• _What you need to do_
An exact transcription is needed of the lines below from the one with "ATOM 90 C C" through the one with "ATOM 98 O O", with no other lines and no pictures.

• _Records to use_
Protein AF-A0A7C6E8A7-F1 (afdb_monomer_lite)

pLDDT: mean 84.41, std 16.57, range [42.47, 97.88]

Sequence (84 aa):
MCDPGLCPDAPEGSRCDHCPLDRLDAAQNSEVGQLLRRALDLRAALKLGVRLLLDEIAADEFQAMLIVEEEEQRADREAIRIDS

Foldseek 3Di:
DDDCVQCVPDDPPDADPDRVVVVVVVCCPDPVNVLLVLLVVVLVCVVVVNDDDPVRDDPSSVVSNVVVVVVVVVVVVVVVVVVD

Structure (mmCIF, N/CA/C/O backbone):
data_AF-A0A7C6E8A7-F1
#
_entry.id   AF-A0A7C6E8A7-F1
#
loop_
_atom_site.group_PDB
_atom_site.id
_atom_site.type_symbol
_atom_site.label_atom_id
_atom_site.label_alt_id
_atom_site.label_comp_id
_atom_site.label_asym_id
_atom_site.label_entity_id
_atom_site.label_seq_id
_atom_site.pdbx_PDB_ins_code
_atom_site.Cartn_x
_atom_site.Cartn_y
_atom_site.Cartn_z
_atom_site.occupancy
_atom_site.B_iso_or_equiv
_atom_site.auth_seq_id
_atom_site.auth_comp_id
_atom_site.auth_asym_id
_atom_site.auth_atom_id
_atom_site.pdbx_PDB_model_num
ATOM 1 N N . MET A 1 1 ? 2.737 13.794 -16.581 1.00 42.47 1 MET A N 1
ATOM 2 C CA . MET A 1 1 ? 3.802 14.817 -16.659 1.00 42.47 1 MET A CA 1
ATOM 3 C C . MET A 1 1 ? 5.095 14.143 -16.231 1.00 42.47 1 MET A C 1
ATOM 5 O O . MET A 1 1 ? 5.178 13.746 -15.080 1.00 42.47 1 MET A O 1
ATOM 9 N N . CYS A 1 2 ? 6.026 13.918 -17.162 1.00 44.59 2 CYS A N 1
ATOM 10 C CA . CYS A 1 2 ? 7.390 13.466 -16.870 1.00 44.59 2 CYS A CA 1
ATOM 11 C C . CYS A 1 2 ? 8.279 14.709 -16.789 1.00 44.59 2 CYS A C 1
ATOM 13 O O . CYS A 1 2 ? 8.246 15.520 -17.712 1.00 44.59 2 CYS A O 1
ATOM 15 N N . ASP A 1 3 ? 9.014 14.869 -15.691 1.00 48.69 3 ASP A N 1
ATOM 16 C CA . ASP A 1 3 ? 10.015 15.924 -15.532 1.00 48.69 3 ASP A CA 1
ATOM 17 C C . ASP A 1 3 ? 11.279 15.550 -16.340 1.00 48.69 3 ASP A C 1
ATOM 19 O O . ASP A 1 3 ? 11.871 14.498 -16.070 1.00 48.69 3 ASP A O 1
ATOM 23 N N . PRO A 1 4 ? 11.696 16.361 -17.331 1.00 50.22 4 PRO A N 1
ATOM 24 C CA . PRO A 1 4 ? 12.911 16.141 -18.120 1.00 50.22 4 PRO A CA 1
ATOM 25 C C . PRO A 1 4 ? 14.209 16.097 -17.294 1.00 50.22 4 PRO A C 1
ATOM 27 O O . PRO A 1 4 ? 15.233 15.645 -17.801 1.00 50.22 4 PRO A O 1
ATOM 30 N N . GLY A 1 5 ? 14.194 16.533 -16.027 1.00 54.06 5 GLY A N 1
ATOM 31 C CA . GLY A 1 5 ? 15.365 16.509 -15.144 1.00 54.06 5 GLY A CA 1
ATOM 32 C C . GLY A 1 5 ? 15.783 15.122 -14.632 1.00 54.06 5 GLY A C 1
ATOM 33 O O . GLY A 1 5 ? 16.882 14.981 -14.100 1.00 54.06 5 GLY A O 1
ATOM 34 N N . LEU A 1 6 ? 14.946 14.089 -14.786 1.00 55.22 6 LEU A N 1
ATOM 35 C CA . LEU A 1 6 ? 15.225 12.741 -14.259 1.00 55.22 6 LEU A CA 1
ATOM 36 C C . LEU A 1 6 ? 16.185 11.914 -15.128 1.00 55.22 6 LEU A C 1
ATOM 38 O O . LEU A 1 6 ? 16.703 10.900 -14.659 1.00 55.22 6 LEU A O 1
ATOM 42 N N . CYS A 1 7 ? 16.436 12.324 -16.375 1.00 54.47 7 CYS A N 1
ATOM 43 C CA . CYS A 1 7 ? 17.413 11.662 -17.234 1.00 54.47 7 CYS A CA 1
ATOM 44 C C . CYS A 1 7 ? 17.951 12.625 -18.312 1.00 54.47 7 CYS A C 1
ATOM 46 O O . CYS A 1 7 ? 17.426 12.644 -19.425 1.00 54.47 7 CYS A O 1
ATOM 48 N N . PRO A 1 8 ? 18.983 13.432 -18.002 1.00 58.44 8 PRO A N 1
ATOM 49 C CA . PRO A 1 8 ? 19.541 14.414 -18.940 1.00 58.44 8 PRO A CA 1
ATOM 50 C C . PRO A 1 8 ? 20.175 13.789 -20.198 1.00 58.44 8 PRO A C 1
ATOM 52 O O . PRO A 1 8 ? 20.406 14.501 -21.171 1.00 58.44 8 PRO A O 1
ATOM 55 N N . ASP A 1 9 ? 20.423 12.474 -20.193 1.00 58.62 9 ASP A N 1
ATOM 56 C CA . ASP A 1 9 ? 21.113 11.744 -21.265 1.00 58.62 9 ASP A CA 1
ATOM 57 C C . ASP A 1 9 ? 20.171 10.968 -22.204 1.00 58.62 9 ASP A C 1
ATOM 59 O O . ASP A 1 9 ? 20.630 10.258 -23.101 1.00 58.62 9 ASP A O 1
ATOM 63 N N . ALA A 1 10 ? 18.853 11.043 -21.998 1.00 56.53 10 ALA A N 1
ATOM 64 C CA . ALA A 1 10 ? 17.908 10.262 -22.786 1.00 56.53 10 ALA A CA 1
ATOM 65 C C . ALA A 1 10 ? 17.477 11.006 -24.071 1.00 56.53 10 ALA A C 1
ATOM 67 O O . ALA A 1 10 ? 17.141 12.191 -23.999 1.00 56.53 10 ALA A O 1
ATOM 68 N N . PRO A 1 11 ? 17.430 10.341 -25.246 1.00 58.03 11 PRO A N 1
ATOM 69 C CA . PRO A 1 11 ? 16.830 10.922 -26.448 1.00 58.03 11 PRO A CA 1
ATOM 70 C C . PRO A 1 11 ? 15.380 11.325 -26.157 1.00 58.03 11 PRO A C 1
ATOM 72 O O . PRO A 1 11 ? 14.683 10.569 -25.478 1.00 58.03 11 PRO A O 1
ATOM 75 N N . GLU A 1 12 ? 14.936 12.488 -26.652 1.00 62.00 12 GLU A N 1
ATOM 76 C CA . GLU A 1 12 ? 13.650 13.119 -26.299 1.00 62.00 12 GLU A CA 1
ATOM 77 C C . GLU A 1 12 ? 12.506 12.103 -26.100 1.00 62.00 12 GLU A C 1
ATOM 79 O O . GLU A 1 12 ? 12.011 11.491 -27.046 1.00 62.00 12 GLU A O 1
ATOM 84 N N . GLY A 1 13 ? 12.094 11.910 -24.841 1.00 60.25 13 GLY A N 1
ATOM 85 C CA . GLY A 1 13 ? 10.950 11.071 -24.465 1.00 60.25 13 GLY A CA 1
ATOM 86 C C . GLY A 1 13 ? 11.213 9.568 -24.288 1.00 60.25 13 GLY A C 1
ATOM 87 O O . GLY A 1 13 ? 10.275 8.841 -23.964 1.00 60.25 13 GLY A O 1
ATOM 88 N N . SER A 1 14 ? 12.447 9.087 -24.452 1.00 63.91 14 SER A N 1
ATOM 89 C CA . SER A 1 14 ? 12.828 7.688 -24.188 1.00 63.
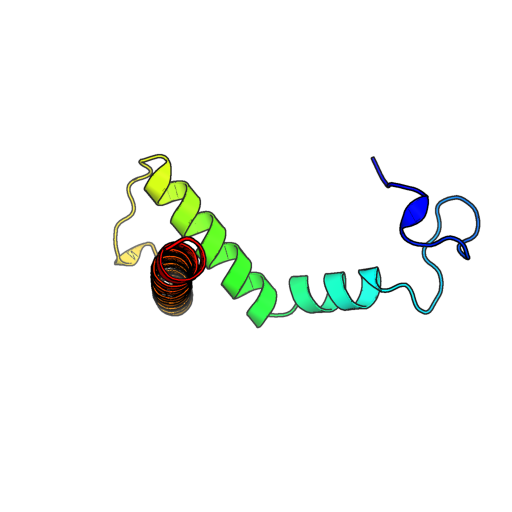91 14 SER A CA 1
ATOM 90 C C . SER A 1 14 ? 13.564 7.534 -22.853 1.00 63.91 14 SER A C 1
ATOM 92 O O . SER A 1 14 ? 14.096 8.502 -22.321 1.00 63.91 14 SER A O 1
ATOM 94 N N . ARG A 1 15 ? 13.567 6.328 -22.269 1.00 65.69 1
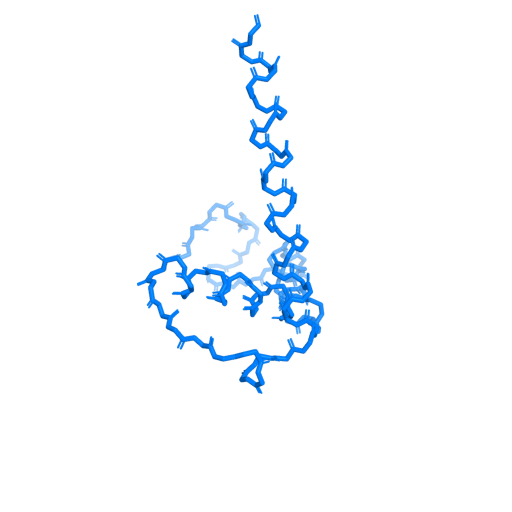5 ARG A N 1
ATOM 95 C CA . ARG A 1 15 ? 14.447 5.993 -21.135 1.00 65.69 15 ARG A CA 1
ATOM 96 C C . ARG A 1 15 ? 15.800 5.550 -21.687 1.00 65.69 15 ARG A C 1
ATOM 98 O O . ARG A 1 15 ? 15.831 4.832 -22.682 1.00 65.69 15 ARG A O 1
ATOM 105 N N . CYS A 1 16 ? 16.900 5.974 -21.065 1.00 71.44 16 CYS A N 1
ATOM 106 C CA . CYS A 1 16 ? 18.220 5.440 -21.402 1.00 71.44 16 CYS A CA 1
ATOM 107 C C . CYS A 1 16 ? 18.384 4.013 -20.846 1.00 71.44 16 CYS A C 1
ATOM 109 O O . CYS A 1 16 ? 17.702 3.647 -19.892 1.00 71.44 16 CYS A O 1
ATOM 111 N N . ASP A 1 17 ? 19.332 3.240 -21.385 1.00 69.06 17 ASP A N 1
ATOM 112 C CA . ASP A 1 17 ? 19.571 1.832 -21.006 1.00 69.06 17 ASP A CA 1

• _Solution for this task_
ATOM 90 C C . SER A 1 14 ? 13.564 7.534 -22.853 1.00 63.91 14 SER A C 1
ATOM 92 O O . SER A 1 14 ? 14.096 8.502 -22.321 1.00 63.91 14 SER A O 1
ATOM 94 N N . ARG A 1 15 ? 13.567 6.328 -22.269 1.00 65.69 1
5 ARG A N 1
ATOM 95 C CA . ARG A 1 15 ? 14.447 5.993 -21.135 1.00 65.69 15 ARG A CA 1
ATOM 96 C C . ARG A 1 15 ? 15.800 5.550 -21.687 1.00 65.69 15 ARG A C 1
ATOM 98 O O . ARG A 1 15 ? 15.831 4.832 -22.682 1.00 65.69 15 ARG A O 1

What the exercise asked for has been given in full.